July 7, 2020 5:21:20 am
The impact of COVID-19 and the associated policy response is likely to result in an additional Rs 1,67,000 crore of debt from the top 500 debt-heavy private sector borrowers turning delinquent between FY21 and FY22, a rating agency said. In the worst-case scenario, corporate stress could increase further by Rs 1.68 lakh crore.
“This is over and above the Rs 2,54,000 crore anticipated prior to the onset of pandemic, taking the cumulative quantum to Rs 421,000 crore,” India Ratings and Research (Ind-Ra) said in a report. This constitutes 6.63 per cent of the total debt (previous estimate: 4 per cent). Given that 11.57 per cent of the outstanding debt is already stressed, the proportion of stressed debt is likely to increase to 18.21 per cent of the outstanding quantum. The corresponding credit cost is expected to be 3.57 per cent of the total debt, Ind-Ra said.
The agency said in a scenario wherein funding markets continue to exhibit heightened risk aversion, corporate stress could increase further by Rs 1.68 lakh crore, resulting in Rs 5.89 lakh crore of the corporate debt (9.27 per cent of the total debt) becoming stressed in FY21-FY22. The resultant credit cost could be higher at 4.82 per cent of the outstanding book. Consequently, 20.84 per cent of the outstanding debt could be under stress in the agency’s stress case scenario, it said.
Although further revisions in the FY21 GDP growth expectations by itself may not lead to a change in stress estimates, the risk of a significantly prolonged recovery in the economic activity through FY22 and a larger-than-anticipated dent on demand could even result in stresses surpassing the agency’s stress-case estimates. The progression of the pandemic, the policy response and its impact on economic growth, the actual build-up of stress could result in higher default rates and credit costs — in line with the peak levels experienced in the last decade, it said.
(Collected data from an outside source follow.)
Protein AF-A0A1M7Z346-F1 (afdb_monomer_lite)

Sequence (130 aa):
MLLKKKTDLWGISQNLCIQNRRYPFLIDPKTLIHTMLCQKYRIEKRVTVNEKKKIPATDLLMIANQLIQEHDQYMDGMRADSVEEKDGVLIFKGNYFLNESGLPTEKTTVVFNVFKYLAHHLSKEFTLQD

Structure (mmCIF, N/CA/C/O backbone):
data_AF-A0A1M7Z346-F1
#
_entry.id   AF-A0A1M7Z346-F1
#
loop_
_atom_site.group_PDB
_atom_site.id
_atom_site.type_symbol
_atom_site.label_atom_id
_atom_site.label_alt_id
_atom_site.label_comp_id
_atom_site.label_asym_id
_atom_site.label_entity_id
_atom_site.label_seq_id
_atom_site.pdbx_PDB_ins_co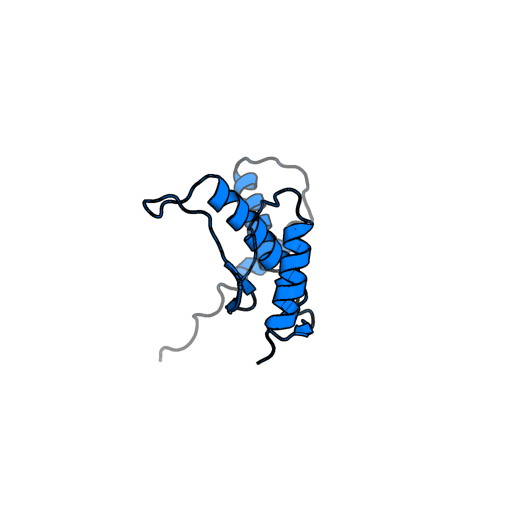de
_atom_site.Cartn_x
_atom_site.Cartn_y
_atom_site.Cartn_z
_atom_site.occupancy
_atom_site.B_iso_or_equiv
_atom_site.auth_seq_id
_atom_site.auth_comp_id
_atom_site.auth_asym_id
_atom_site.auth_atom_id
_atom_site.pdbx_PDB_model_num
ATOM 1 N N . MET A 1 1 ? 6.450 -26.334 46.987 1.00 35.91 1 MET A N 1
ATOM 2 C CA . MET A 1 1 ? 5.420 -25.343 46.612 1.00 35.91 1 MET A CA 1
ATOM 3 C C . MET A 1 1 ? 6.086 -24.297 45.723 1.00 35.91 1 MET A C 1
ATOM 5 O O . MET A 1 1 ? 6.602 -23.297 46.197 1.00 35.91 1 MET A O 1
ATOM 9 N N . LEU A 1 2 ? 6.210 -24.634 44.438 1.00 41.75 2 LEU A N 1
ATOM 10 C CA . LEU A 1 2 ? 6.672 -23.748 43.371 1.00 41.75 2 LEU A CA 1
ATOM 11 C C . LEU A 1 2 ? 5.535 -22.786 43.062 1.00 41.75 2 LEU A C 1
ATOM 13 O O . LEU A 1 2 ? 4.464 -23.274 42.732 1.00 41.75 2 LEU A O 1
ATOM 17 N N . LEU A 1 3 ? 5.755 -21.475 43.156 1.00 41.31 3 LEU A N 1
ATOM 18 C CA . LEU A 1 3 ? 5.043 -20.471 42.365 1.00 41.31 3 LEU A CA 1
ATOM 19 C C . LEU A 1 3 ? 5.697 -19.094 42.558 1.00 41.31 3 LEU A C 1
ATOM 21 O O . LEU A 1 3 ? 5.997 -18.684 43.674 1.00 41.31 3 LEU A O 1
ATOM 25 N N . LYS A 1 4 ? 5.807 -18.383 41.429 1.00 48.44 4 LYS A N 1
ATOM 26 C CA . LYS A 1 4 ? 6.170 -16.967 41.238 1.00 48.44 4 LYS A CA 1
ATOM 27 C C . LYS A 1 4 ? 7.662 -16.618 41.281 1.00 48.44 4 LYS A C 1
ATOM 29 O O . LYS A 1 4 ? 8.237 -16.426 42.344 1.00 48.44 4 LYS A O 1
ATOM 34 N N . LYS A 1 5 ? 8.227 -16.418 40.080 1.00 48.22 5 LYS A N 1
ATOM 35 C CA . LYS A 1 5 ? 8.960 -15.201 39.654 1.00 48.22 5 LYS A CA 1
ATOM 36 C C . LYS A 1 5 ? 9.490 -15.392 38.224 1.00 48.22 5 LYS A C 1
ATOM 38 O O . LYS A 1 5 ? 10.644 -15.740 38.007 1.00 48.22 5 LYS A O 1
ATOM 43 N N . LYS A 1 6 ? 8.619 -15.188 37.233 1.00 42.41 6 LYS A N 1
ATOM 44 C CA . LYS A 1 6 ? 9.023 -14.946 35.833 1.00 42.41 6 LYS A CA 1
ATOM 45 C C . LYS A 1 6 ? 8.330 -13.692 35.291 1.00 42.41 6 LYS A C 1
ATOM 47 O O . LYS A 1 6 ? 7.794 -13.663 34.195 1.00 42.41 6 LYS A O 1
ATOM 52 N N . THR A 1 7 ? 8.344 -12.673 36.134 1.00 48.97 7 THR A N 1
ATOM 53 C CA . THR A 1 7 ? 8.171 -11.246 35.863 1.00 48.97 7 THR A CA 1
ATOM 54 C C . THR A 1 7 ? 9.379 -10.661 36.606 1.00 48.97 7 THR A C 1
ATOM 56 O O . THR A 1 7 ? 9.604 -11.025 37.755 1.00 48.97 7 THR A O 1
ATOM 59 N N . ASP A 1 8 ? 10.402 -10.101 35.958 1.00 49.66 8 ASP A N 1
ATOM 60 C CA . ASP A 1 8 ? 10.534 -8.645 35.817 1.00 49.66 8 ASP A CA 1
ATOM 61 C C . ASP A 1 8 ? 11.779 -8.295 34.964 1.00 49.66 8 ASP A C 1
ATOM 63 O O . ASP A 1 8 ? 12.607 -7.467 35.335 1.00 49.66 8 ASP A O 1
ATOM 67 N N . LEU A 1 9 ? 11.942 -8.905 33.784 1.00 49.97 9 LEU A N 1
ATOM 68 C CA . LEU A 1 9 ? 12.960 -8.443 32.817 1.00 49.97 9 LEU A CA 1
ATOM 69 C C . LEU A 1 9 ? 12.557 -7.132 32.108 1.00 49.97 9 LEU A C 1
ATOM 71 O O . LEU A 1 9 ? 13.373 -6.515 31.429 1.00 49.97 9 LEU A O 1
ATOM 75 N N . TRP A 1 10 ? 11.323 -6.663 32.313 1.00 43.38 10 TRP A N 1
ATOM 76 C CA . TRP A 1 10 ? 10.820 -5.389 31.787 1.00 43.38 10 TRP A CA 1
ATOM 77 C C . TRP A 1 10 ? 11.225 -4.162 32.628 1.00 43.38 10 TRP A C 1
ATOM 79 O O . TRP A 1 10 ? 11.252 -3.049 32.106 1.00 43.38 10 TRP A O 1
ATOM 89 N N . GLY A 1 11 ? 11.592 -4.344 33.904 1.00 43.84 11 GLY A N 1
ATOM 90 C CA . GLY A 1 11 ? 11.989 -3.243 34.797 1.00 43.84 11 GLY A CA 1
ATOM 91 C C . GLY A 1 11 ? 13.429 -2.754 34.593 1.00 43.84 11 GLY A C 1
ATOM 92 O O . GLY A 1 11 ? 13.735 -1.586 34.819 1.00 43.84 11 GLY A O 1
ATOM 93 N N . ILE A 1 12 ? 14.321 -3.619 34.102 1.00 53.00 12 ILE A N 1
ATOM 94 C CA . ILE A 1 12 ? 15.746 -3.290 33.922 1.00 53.00 12 ILE A CA 1
ATOM 95 C C . ILE A 1 12 ? 15.953 -2.380 32.697 1.00 53.00 12 ILE A C 1
ATOM 97 O O . ILE A 1 12 ? 16.804 -1.492 32.713 1.00 53.00 12 ILE A O 1
ATOM 101 N N . SER A 1 13 ? 15.126 -2.533 31.656 1.00 47.78 13 SER A N 1
ATOM 102 C CA . SER A 1 13 ? 15.210 -1.721 30.433 1.00 47.78 13 SER A CA 1
ATOM 103 C C . SER A 1 13 ? 14.793 -0.257 30.648 1.00 47.78 13 SER A C 1
ATOM 105 O O . SER A 1 13 ? 15.335 0.635 29.996 1.00 47.78 13 SER A O 1
ATOM 107 N N . GLN A 1 14 ? 13.891 0.027 31.596 1.00 50.88 14 GLN A N 1
ATOM 108 C CA . GLN A 1 14 ? 13.461 1.402 31.884 1.00 50.88 14 GLN A CA 1
ATOM 109 C C . GLN A 1 14 ? 14.542 2.220 32.614 1.00 50.88 14 GLN A C 1
ATOM 111 O O . GLN A 1 14 ? 14.735 3.396 32.299 1.00 50.88 14 GLN A O 1
ATOM 116 N N . ASN A 1 15 ? 15.305 1.602 33.522 1.00 47.34 15 ASN A N 1
ATOM 117 C CA . ASN A 1 15 ? 16.332 2.305 34.300 1.00 47.34 15 ASN A CA 1
ATOM 118 C C . ASN A 1 15 ? 17.551 2.748 33.472 1.00 47.34 15 ASN A C 1
ATOM 120 O O . ASN A 1 15 ? 18.154 3.773 33.793 1.00 47.34 15 ASN A O 1
ATOM 124 N N . LEU A 1 16 ? 17.890 2.054 32.377 1.00 51.59 16 LEU A N 1
ATOM 125 C CA . LEU A 1 16 ? 19.020 2.454 31.523 1.00 51.59 16 LEU A CA 1
ATOM 126 C C . LEU A 1 16 ? 18.741 3.714 30.684 1.00 51.59 16 LEU A C 1
ATOM 128 O O . LEU A 1 16 ? 19.669 4.453 30.363 1.00 51.59 16 LEU A O 1
ATOM 132 N N . CYS A 1 17 ? 17.479 3.998 30.346 1.00 46.25 17 CYS A N 1
ATOM 133 C CA . CYS A 1 17 ? 17.126 5.190 29.567 1.00 46.25 17 CYS A CA 1
ATOM 134 C C . CYS A 1 17 ? 17.070 6.472 30.413 1.00 46.25 17 CYS A C 1
ATOM 136 O O . CYS A 1 17 ? 17.315 7.555 29.886 1.00 46.25 17 CYS A O 1
ATOM 138 N N . ILE A 1 18 ? 16.765 6.379 31.713 1.00 50.41 18 ILE A N 1
ATOM 139 C CA . ILE A 1 18 ? 16.606 7.564 32.575 1.00 50.41 18 ILE A CA 1
ATOM 140 C C . ILE A 1 18 ? 17.963 8.108 33.052 1.00 50.41 18 ILE A C 1
ATOM 142 O O . ILE A 1 18 ? 18.114 9.320 33.204 1.00 50.41 18 ILE A O 1
ATOM 146 N N . GLN A 1 19 ? 18.982 7.260 33.229 1.00 50.66 19 GLN A N 1
ATOM 147 C CA . GLN A 1 19 ? 20.293 7.714 33.718 1.00 50.66 19 GLN A CA 1
ATOM 148 C C . GLN A 1 19 ? 21.149 8.455 32.679 1.00 50.66 19 GLN A C 1
ATOM 150 O O . GLN A 1 19 ? 22.124 9.107 33.052 1.00 50.66 19 GLN A O 1
ATOM 155 N N . ASN A 1 20 ? 20.778 8.458 31.396 1.00 49.06 20 ASN A N 1
ATOM 156 C CA . ASN A 1 20 ? 21.588 9.079 30.343 1.00 49.06 20 ASN A CA 1
ATOM 157 C C . ASN A 1 20 ? 21.236 10.560 30.074 1.00 49.06 20 ASN A C 1
ATOM 159 O O . ASN A 1 20 ? 21.145 11.008 28.933 1.00 49.06 20 ASN A O 1
ATOM 163 N N . ARG A 1 21 ? 21.035 11.337 31.149 1.00 51.84 21 ARG A N 1
ATOM 164 C CA . ARG A 1 21 ? 20.940 12.813 31.130 1.00 51.84 21 ARG A CA 1
ATOM 165 C C . ARG A 1 21 ? 22.120 13.503 31.834 1.00 51.84 21 ARG A C 1
ATOM 167 O O . ARG A 1 21 ? 21.967 14.643 32.263 1.00 51.84 21 ARG A O 1
ATOM 174 N N . ARG A 1 22 ? 23.284 12.848 31.992 1.00 48.19 22 ARG A N 1
ATOM 175 C CA . ARG A 1 22 ? 24.403 13.449 32.752 1.00 48.19 22 ARG A CA 1
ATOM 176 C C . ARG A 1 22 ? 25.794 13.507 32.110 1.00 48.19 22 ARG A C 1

Ind-Ra said the tepid corporate capex coupled with muted revenue is likely to restrict credit growth in FY21. However, refinancing pressures will persist and securing timely funding could continue to prove challenging.
“An additional downside risk emanates from the fact that the impact beyond the top 500 debt-heavy private sector corporates could be more severe depending on the access to liquidity, and could even be disproportionately higher,” the agency said. In particular, as economic uncertainties continue to linger, lenders despite adequate liquidity are most likely to deploy their capital at the upper end of the credit curve with a shorter tenure, it said. “Lenders may turn even more selective – weakening the resource mobilisation ability of lower rated issuers in the investment grade, including those rated in the ‘A’ and ‘BBB’ categories.
Consequently, these issuers are at the greatest risk of facing rating transitions in FY21, although the rating sensitivities for various higher rated corporates could also be tested,” Ind-Ra said.
Ind-Ra analysed the degree of vulnerability of the top 500 debt-heavy private sector issuers, after assessing the mix between productive and non-productive assets (i.e. asset quality) held by each issuer along with their refinancing risks. The report buckets issuers in five categories of vulnerability – low, moderate, high, extreme and stressed.